The three larger digital violations in health care during the first 9 months of 2017 involved the data (mostly financial, such as payments) belonging to 1 497 800 people (Health IT Security, 15 September 2017).
An hacker called Skyscraper revealed that data of 500 000 sick children and 200 000 high school students have been sold on the dark web. The information included the name of the children and their parents, phone numbers, address, and Social Security number (Health care IT News, 3 May 2017).
An hacker called thedarkoverlord sold personal data (names and Social Security numbers) concerning 9 278 352 US patients for 500 000 dollars (Motherboard, 26 June 2016).
Sales on more than 6300 dark web marketplaces have increased by 2500%, from 249 287 US $in 2016 to 6 237 248 US $in 2017 (October). Most affected health and legal businesses.

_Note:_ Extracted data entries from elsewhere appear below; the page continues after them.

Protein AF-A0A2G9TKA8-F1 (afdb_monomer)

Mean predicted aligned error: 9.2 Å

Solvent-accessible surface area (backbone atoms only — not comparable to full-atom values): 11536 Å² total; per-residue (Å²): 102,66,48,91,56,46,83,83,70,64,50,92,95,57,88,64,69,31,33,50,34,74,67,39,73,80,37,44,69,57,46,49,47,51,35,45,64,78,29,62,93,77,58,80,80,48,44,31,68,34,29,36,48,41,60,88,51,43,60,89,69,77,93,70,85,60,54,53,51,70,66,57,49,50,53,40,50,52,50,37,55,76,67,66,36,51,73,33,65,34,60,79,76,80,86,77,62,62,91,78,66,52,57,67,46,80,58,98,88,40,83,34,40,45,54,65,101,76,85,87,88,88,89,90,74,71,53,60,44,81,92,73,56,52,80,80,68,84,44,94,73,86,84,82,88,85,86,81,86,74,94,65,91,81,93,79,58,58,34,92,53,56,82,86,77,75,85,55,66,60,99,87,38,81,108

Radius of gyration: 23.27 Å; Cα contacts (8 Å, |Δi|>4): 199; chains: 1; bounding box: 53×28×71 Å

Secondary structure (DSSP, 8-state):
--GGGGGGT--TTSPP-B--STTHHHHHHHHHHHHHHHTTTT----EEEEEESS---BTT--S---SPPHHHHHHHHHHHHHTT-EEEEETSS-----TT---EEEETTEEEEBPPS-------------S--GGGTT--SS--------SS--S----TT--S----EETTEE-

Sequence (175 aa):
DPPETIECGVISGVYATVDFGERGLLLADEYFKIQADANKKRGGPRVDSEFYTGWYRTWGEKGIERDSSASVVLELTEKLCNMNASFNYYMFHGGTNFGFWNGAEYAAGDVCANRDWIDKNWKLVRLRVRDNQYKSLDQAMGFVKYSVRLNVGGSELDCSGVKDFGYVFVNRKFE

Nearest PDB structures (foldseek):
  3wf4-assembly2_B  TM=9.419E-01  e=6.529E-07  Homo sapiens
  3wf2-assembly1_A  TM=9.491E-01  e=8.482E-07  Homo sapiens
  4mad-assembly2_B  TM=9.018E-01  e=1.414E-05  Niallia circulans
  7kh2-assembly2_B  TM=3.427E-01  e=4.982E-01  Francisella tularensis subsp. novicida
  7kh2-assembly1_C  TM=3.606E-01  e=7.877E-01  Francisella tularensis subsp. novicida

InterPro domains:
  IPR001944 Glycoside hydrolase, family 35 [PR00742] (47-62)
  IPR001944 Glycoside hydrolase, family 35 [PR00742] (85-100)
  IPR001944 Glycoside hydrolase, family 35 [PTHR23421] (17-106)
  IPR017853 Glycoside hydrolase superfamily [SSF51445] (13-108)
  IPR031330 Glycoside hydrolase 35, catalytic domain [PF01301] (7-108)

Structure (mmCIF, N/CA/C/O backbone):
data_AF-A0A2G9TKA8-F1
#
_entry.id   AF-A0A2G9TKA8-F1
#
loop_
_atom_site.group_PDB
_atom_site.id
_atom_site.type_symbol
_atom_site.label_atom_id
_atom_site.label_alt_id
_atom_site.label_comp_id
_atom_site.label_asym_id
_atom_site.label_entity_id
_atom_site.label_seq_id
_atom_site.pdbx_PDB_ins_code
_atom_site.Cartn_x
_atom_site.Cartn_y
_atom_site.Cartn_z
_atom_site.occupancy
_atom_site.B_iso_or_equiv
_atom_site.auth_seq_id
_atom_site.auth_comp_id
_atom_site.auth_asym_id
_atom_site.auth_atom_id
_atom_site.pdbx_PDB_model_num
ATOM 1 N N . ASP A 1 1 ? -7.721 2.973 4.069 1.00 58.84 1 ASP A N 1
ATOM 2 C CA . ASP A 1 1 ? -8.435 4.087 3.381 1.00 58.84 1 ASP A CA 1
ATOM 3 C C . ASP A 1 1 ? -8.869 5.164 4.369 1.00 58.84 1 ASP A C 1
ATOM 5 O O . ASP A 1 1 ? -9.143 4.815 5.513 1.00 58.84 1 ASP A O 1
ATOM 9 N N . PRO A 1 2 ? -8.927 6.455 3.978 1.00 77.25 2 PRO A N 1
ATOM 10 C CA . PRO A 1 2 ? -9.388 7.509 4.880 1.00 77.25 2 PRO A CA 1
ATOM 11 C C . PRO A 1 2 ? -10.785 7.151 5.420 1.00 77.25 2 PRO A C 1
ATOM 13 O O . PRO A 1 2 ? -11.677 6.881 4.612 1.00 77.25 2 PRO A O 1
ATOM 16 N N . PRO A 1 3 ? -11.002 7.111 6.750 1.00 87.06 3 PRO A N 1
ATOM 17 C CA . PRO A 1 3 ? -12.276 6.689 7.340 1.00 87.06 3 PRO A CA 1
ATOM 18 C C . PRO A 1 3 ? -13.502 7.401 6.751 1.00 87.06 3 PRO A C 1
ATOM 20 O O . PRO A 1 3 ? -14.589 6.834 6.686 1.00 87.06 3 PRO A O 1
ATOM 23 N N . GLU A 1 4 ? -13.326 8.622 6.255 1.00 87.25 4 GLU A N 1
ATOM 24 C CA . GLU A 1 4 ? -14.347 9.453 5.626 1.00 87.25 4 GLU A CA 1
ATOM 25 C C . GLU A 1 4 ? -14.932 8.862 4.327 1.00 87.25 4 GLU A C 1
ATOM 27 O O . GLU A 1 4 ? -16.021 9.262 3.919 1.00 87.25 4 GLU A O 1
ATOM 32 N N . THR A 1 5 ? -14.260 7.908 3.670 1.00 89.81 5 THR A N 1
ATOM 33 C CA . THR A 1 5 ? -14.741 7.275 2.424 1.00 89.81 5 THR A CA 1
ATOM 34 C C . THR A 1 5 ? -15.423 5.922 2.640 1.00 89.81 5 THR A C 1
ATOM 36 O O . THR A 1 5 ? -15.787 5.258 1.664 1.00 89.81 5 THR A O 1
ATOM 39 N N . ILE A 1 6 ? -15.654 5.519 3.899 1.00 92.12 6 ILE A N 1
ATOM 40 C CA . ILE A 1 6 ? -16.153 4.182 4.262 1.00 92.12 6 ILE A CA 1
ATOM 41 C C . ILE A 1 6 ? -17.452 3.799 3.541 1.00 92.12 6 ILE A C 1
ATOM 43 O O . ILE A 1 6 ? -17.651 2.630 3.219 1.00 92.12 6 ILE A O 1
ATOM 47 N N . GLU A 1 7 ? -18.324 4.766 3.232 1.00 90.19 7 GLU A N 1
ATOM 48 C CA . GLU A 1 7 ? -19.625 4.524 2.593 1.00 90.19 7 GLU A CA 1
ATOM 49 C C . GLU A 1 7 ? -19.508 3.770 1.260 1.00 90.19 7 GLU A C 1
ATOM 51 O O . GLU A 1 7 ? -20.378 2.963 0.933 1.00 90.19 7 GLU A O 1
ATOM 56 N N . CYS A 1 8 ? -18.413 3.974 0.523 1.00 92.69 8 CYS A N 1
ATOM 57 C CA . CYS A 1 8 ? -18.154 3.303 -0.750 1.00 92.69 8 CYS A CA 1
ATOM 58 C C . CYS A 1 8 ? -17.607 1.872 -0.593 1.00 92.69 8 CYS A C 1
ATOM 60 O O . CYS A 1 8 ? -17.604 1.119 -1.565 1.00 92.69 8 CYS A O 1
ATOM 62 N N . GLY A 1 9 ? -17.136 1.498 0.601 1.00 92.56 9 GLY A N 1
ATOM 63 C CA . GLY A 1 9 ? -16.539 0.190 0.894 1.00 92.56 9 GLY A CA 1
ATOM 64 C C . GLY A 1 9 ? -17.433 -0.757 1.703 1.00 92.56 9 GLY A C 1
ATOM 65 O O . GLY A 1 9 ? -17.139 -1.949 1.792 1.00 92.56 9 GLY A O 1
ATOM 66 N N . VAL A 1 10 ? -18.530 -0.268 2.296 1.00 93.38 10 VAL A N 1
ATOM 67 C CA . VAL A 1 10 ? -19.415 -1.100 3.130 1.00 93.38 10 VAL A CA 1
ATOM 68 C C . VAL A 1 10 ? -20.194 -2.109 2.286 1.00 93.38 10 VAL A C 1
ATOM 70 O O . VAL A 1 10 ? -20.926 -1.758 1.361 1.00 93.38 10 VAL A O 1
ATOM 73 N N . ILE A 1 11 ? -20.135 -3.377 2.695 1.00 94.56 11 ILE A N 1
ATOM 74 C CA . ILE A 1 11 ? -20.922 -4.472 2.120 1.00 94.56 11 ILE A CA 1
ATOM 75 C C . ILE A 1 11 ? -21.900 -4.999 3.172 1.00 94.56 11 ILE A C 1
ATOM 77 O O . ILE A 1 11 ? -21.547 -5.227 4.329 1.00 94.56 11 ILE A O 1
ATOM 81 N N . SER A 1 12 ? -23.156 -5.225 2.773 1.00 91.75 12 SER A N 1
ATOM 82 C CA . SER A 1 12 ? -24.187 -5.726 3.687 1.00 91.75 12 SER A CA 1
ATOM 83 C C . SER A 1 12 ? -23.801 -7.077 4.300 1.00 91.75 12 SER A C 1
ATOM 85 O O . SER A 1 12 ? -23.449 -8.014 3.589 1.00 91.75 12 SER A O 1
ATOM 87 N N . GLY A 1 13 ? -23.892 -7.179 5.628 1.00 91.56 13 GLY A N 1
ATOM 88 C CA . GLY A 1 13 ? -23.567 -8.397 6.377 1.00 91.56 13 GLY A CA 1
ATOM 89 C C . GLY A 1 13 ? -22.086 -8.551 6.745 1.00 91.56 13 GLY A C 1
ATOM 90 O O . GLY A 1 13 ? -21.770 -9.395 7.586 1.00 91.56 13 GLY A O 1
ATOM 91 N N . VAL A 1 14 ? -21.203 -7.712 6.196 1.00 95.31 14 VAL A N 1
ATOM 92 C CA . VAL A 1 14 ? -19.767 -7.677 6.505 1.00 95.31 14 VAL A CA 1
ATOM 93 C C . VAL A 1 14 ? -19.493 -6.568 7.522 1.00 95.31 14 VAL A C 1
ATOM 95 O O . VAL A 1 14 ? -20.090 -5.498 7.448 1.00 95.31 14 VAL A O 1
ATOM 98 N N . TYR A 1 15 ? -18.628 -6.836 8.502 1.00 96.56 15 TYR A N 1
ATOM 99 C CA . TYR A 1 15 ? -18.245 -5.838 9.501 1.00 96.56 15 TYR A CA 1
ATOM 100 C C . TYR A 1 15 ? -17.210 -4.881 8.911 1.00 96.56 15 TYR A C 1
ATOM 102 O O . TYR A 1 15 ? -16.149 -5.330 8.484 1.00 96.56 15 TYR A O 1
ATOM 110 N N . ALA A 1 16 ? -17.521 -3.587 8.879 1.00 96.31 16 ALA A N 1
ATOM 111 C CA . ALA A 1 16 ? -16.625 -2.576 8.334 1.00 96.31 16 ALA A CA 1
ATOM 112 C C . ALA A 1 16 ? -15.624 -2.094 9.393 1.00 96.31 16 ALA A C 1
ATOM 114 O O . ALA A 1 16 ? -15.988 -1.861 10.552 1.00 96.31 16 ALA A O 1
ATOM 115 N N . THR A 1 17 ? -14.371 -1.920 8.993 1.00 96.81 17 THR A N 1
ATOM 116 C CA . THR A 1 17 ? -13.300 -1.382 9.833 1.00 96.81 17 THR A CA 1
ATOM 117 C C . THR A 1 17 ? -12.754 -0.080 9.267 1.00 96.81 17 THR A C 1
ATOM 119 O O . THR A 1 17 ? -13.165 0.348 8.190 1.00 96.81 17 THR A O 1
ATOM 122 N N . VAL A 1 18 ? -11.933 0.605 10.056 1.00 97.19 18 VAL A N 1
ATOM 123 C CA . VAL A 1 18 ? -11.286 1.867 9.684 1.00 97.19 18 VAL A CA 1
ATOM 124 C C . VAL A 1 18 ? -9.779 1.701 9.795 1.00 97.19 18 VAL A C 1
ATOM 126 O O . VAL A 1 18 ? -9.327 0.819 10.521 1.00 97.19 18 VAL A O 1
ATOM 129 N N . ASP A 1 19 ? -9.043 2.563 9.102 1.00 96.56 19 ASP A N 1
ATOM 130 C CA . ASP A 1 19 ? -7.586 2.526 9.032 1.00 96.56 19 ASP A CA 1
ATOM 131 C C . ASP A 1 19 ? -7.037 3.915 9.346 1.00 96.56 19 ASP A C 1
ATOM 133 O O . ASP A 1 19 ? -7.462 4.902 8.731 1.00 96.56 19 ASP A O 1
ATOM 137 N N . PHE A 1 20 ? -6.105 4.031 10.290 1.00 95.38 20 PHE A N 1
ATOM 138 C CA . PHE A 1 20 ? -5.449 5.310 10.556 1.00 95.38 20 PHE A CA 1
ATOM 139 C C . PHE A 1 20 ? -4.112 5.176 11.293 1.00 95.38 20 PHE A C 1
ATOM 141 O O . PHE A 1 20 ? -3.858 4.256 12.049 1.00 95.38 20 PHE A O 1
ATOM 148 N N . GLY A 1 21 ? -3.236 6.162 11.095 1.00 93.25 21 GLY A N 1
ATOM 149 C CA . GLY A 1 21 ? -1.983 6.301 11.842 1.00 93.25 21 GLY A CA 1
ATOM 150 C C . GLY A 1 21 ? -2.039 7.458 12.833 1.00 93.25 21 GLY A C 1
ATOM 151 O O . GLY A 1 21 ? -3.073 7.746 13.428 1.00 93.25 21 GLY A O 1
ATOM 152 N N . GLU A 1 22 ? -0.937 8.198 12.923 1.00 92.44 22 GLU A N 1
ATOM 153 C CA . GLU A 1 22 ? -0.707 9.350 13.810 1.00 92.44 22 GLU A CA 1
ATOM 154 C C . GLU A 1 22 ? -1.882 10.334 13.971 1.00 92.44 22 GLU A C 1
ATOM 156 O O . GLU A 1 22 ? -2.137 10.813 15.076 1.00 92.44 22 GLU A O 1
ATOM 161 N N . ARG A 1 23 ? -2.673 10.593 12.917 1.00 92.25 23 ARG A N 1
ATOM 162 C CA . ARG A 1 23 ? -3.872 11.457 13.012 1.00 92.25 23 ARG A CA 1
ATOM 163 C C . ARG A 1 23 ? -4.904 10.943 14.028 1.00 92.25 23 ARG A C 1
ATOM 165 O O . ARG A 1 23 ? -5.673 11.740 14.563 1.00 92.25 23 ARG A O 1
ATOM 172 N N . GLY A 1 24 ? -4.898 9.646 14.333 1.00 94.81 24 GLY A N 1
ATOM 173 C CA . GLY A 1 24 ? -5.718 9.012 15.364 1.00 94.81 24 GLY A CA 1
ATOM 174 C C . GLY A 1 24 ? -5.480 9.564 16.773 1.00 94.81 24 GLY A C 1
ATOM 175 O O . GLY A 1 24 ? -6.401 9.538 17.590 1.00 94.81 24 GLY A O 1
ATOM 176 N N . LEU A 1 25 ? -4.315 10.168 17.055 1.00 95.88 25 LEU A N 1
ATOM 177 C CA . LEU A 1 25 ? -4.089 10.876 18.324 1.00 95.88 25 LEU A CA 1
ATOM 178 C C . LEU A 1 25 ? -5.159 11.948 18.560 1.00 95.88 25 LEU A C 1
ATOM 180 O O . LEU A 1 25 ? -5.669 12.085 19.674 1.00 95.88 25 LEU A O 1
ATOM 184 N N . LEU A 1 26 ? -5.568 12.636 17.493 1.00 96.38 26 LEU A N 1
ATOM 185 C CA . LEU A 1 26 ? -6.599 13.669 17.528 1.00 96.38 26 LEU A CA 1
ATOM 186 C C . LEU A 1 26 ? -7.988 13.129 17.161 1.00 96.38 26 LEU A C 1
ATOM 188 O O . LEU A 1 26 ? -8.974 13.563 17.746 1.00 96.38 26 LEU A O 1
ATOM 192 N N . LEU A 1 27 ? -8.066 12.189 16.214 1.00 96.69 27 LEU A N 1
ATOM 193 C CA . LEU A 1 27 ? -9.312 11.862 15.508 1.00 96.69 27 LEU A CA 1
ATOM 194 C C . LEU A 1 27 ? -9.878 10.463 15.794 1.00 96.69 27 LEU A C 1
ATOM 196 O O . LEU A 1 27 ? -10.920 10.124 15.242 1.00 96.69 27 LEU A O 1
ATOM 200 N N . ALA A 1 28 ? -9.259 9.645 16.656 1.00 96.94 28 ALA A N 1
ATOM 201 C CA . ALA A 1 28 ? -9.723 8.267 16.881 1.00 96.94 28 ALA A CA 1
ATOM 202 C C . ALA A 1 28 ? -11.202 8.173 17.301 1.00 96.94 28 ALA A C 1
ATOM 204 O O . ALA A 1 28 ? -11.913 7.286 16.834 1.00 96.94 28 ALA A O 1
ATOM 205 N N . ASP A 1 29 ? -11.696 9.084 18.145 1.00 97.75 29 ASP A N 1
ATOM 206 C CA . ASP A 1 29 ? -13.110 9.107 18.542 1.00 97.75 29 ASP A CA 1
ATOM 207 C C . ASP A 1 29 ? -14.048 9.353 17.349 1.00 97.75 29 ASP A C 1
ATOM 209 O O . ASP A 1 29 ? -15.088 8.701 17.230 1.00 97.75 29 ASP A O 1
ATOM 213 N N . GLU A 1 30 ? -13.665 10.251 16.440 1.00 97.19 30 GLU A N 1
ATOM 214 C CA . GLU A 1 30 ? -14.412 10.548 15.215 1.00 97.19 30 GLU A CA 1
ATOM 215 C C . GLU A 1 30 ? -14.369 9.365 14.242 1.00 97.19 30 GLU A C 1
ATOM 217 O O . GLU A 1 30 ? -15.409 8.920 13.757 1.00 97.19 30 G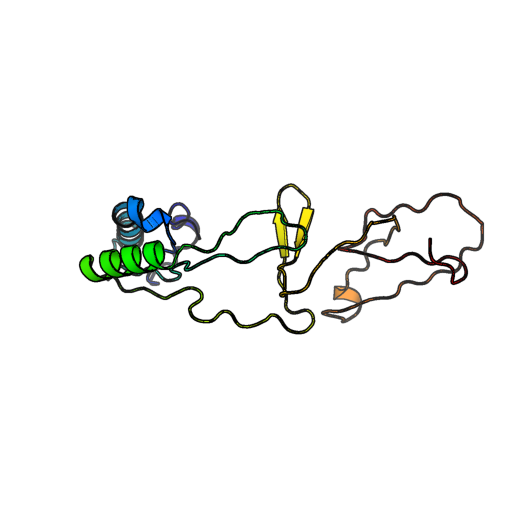LU A O 1
ATOM 222 N N . TYR A 1 31 ? -13.193 8.777 14.029 1.00 97.56 31 TYR A N 1
ATOM 223 C CA . TYR A 1 31 ? -13.033 7.615 13.157 1.00 97.56 31 TYR A CA 1
ATOM 224 C C . TYR A 1 31 ? -13.809 6.396 13.662 1.00 97.56 31 TYR A C 1
ATOM 226 O O . TYR A 1 31 ? -14.497 5.726 12.889 1.00 97.56 31 TYR A O 1
ATOM 234 N N . PHE A 1 32 ? -13.800 6.137 14.971 1.00 97.62 32 PHE A N 1
ATOM 235 C CA . PHE A 1 32 ? -14.608 5.062 15.542 1.00 97.62 32 PHE A CA 1
ATOM 236 C C . PHE A 1 32 ? -16.103 5.373 15.564 1.00 97.62 32 PHE A C 1
ATOM 238 O O . PHE A 1 32 ? -16.915 4.445 15.528 1.00 97.62 32 PHE A O 1
ATOM 245 N N . LYS A 1 33 ? -16.497 6.649 15.569 1.00 97.00 33 LYS A N 1
ATOM 246 C CA . LYS A 1 33 ? -17.891 7.028 15.334 1.00 97.00 33 LYS A CA 1
ATOM 247 C C . LYS A 1 33 ? -18.315 6.699 13.901 1.00 97.00 33 LYS A C 1
ATOM 249 O O . LYS A 1 33 ? -19.372 6.095 13.725 1.00 97.00 33 LYS A O 1
ATOM 254 N N . ILE A 1 34 ? -17.483 7.013 12.908 1.00 96.56 34 ILE A N 1
ATOM 255 C CA . ILE A 1 34 ? -17.723 6.650 11.504 1.00 96.56 34 ILE A CA 1
ATOM 256 C C . ILE A 1 34 ? -17.855 5.123 11.358 1.00 96.56 34 ILE A C 1
ATOM 258 O O . ILE A 1 34 ? -18.829 4.638 10.777 1.00 96.56 34 ILE A O 1
ATOM 262 N N . GLN A 1 35 ? -16.947 4.353 11.972 1.00 97.00 35 GLN A N 1
ATOM 263 C CA . GLN A 1 35 ? -17.034 2.888 12.014 1.00 97.00 35 GLN A CA 1
ATOM 264 C C . GLN A 1 35 ? -18.355 2.405 12.636 1.00 97.00 35 GLN A C 1
ATOM 266 O O . GLN A 1 35 ? -19.007 1.502 12.106 1.00 97.00 35 GLN A O 1
ATOM 271 N N . ALA A 1 36 ? -18.759 2.978 13.771 1.00 96.69 36 ALA A N 1
ATOM 272 C CA . ALA A 1 36 ? -19.988 2.588 14.454 1.00 96.69 36 ALA A CA 1
ATOM 273 C C . ALA A 1 36 ? -21.233 2.885 13.604 1.00 96.69 36 ALA A C 1
ATOM 275 O O . ALA A 1 36 ? -22.129 2.043 13.515 1.00 96.69 36 ALA A O 1
ATOM 276 N N . ASP A 1 37 ? -21.269 4.039 12.934 1.00 95.62 37 ASP A N 1
ATOM 277 C CA . ASP A 1 37 ? -22.380 4.448 12.075 1.00 95.62 37 ASP A CA 1
ATOM 278 C C . ASP A 1 37 ? -22.497 3.535 10.833 1.00 95.62 37 ASP A C 1
ATOM 280 O O . ASP A 1 37 ? -23.609 3.115 10.481 1.00 95.62 37 ASP A O 1
ATOM 284 N N . ALA A 1 38 ? -21.369 3.114 10.244 1.00 95.31 38 ALA A N 1
ATOM 285 C CA . ALA A 1 38 ? -21.324 2.107 9.177 1.00 95.31 38 ALA A CA 1
ATOM 286 C C . ALA A 1 38 ? -21.857 0.732 9.632 1.00 95.31 38 ALA A C 1
ATOM 288 O O . ALA A 1 38 ? -22.532 0.028 8.877 1.00 95.31 38 ALA A O 1
ATOM 289 N N . ASN A 1 39 ? -21.627 0.371 10.898 1.00 96.19 39 ASN A N 1
ATOM 290 C CA . ASN A 1 39 ? -22.025 -0.915 11.475 1.00 96.19 39 ASN A CA 1
ATOM 291 C C . ASN A 1 39 ? -23.325 -0.863 12.299 1.00 96.19 39 ASN A C 1
ATOM 293 O O . ASN A 1 39 ? -23.693 -1.861 12.925 1.00 96.19 39 ASN A O 1
ATOM 297 N N . LYS A 1 40 ? -24.069 0.252 12.280 1.00 94.06 40 LYS A N 1
ATOM 298 C CA . LYS A 1 40 ? -25.195 0.538 13.197 1.00 94.06 40 LYS A CA 1
ATOM 299 C C . LYS A 1 40 ? -26.267 -0.549 13.309 1.00 94.06 40 LYS A C 1
ATOM 301 O O . LYS A 1 40 ? -26.930 -0.657 14.333 1.00 94.06 40 LYS A O 1
ATOM 306 N N . LYS A 1 41 ? -26.462 -1.356 12.259 1.00 91.00 41 LYS A N 1
ATOM 307 C CA . LYS A 1 41 ? -27.455 -2.446 12.247 1.00 91.00 41 LYS A CA 1
ATOM 308 C C . LYS A 1 41 ? -27.052 -3.637 13.122 1.00 91.00 41 LYS A C 1
ATOM 310 O O . LYS A 1 41 ? -27.931 -4.334 13.614 1.00 91.00 41 LYS A O 1
ATOM 315 N N . ARG A 1 42 ? -25.750 -3.896 13.267 1.00 88.75 42 ARG A N 1
ATOM 316 C CA . ARG A 1 42 ? -25.200 -5.056 13.990 1.00 88.75 42 ARG A CA 1
ATOM 317 C C . ARG A 1 42 ? -24.462 -4.650 15.267 1.00 88.75 42 ARG A C 1
ATOM 319 O O . ARG A 1 42 ? -24.421 -5.437 16.208 1.00 88.75 42 ARG A O 1
ATOM 326 N N . GLY A 1 43 ? -23.897 -3.443 15.292 1.00 92.62 43 GLY A N 1
ATOM 327 C CA . GLY A 1 43 ? -22.895 -3.052 16.277 1.00 92.62 43 GLY A CA 1
ATOM 328 C C . GLY A 1 43 ? -21.610 -3.872 16.130 1.00 92.62 43 GLY A C 1
ATOM 329 O O . GLY A 1 43 ? -21.484 -4.710 15.233 1.00 92.62 43 GLY A O 1
ATOM 330 N N . GLY A 1 44 ? -20.650 -3.630 17.016 1.00 94.94 44 GLY A N 1
ATOM 331 C CA . GLY A 1 44 ? -19.400 -4.381 17.066 1.00 94.94 44 GLY A CA 1
ATOM 332 C C . GLY A 1 44 ? -18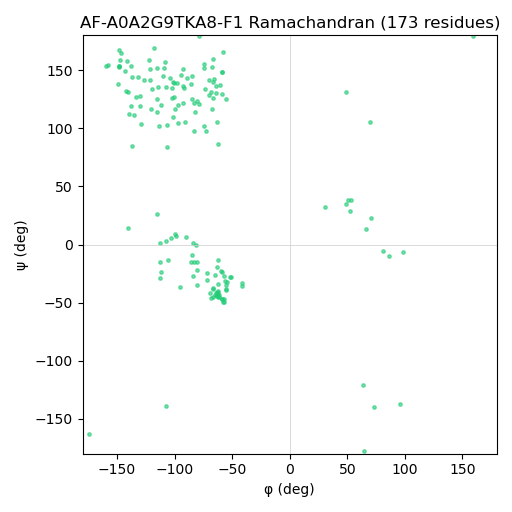.281 -3.626 17.786 1.00 94.94 44 GLY A C 1
ATOM 333 O O . GLY A 1 44 ? -18.508 -2.523 18.289 1.00 94.94 44 GLY A O 1
ATOM 334 N N . PRO A 1 45 ? -17.091 -4.241 17.890 1.00 97.62 45 PRO A N 1
ATOM 335 C CA . PRO A 1 45 ? -15.944 -3.653 18.572 1.00 97.62 45 PRO A CA 1
ATOM 336 C C . PRO A 1 45 ? -15.290 -2.540 17.745 1.00 97.62 45 PRO A C 1
ATOM 338 O O . PRO A 1 45 ? -15.337 -2.550 16.518 1.00 97.62 45 PRO A O 1
ATOM 341 N N . ARG A 1 46 ? -14.598 -1.615 18.409 1.00 98.44 46 ARG A N 1
ATOM 342 C CA . ARG A 1 46 ? -13.706 -0.674 17.720 1.00 98.44 46 ARG A CA 1
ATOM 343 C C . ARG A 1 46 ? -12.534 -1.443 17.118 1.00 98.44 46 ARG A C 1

Ventures, Cybersecurity Agency, estimated that by 2020, the number of blackmails affecting the health care industry with increase four folds, and by 2021 the cybersecurity world market will exceed 65 billion dollars (BeckersHospitalReview.com, 7 April 2017).
Some final thoughts
Is medicine changing because of Big Data? No! at least according to the current guidelines of the major International Medical Societies. The criteria for evidences and recommendations are the same. Observational research has been, by and large, ignored for lack of accepted quality criteria necessary for its consideration in the recommendation process. Some of the position statements,4,5 and the FDA position regarding the use of observational data in the regulatory process, are important, but there is a necessity for accepted and shared rules for implementation by the medical and scientific community. To this point, available published studies concern epidemiology or compliance with guidelines in medical practice. Observational research has a very important role, and theoretically with a wider scope than clinical research, but requires an established scientific methodology, not only illustrative reporting, to gain full acceptance in the medical culture.
Medicine is going through a moment in which there is overabundance of health-related data, while at the same time, is growing a strong impulse toward individualized approach to the patient, leading to the so-called precision medicine. In other words, the last few decades have witnessed the assertion of evidence based medicine, mostly relaying on large trials, ever more pragmatic, hence less selective, aimed at identify dosages and treatments effective for the ‘majority of patients’ (optimal medical therapy!), but now the wave has changed, and we cherish the opposite concept, that is individuality. The rationale for this shift is solid, and we have now the means to realize it.
We should be vigilant as not to incur in errors for lack of knowledge, carelessness, and superficiality. The near future of medicine will be characterized by an overflow of information not easy to categorize or decipher for our cultural shortcomings. Furthermore we should take into account the ‘evidence’, not new, published on the British Medical Journal,12 reporting that in the US diagnostic errors affect 15% of all clinical encounters, involving 12 million adult patients annually, and being responsible for permanent damages or death of 160 000 patients every year.
This is the third most common cause of death, after cardiovascular diseases and cancer.
The ‘Intelligent Health System’ (Learning Health System) will not be implemented in the short term unless some conditions are fulfilled. The first is that National Policies should consider health care as a priority, with the appropriate administrative and financial coverage. The second requires that scientific process be at the foundation of the ‘Intelligent Health System’. In some countries these concepts are integral part of the political strategy. In the US, for instance, NIH received 30 billion dollars to invest in clinical research utilizing EHR as data source. The developing Health Care System is supported by clinical research using its data and controlling its evolution.
Conflict of interest: none declared.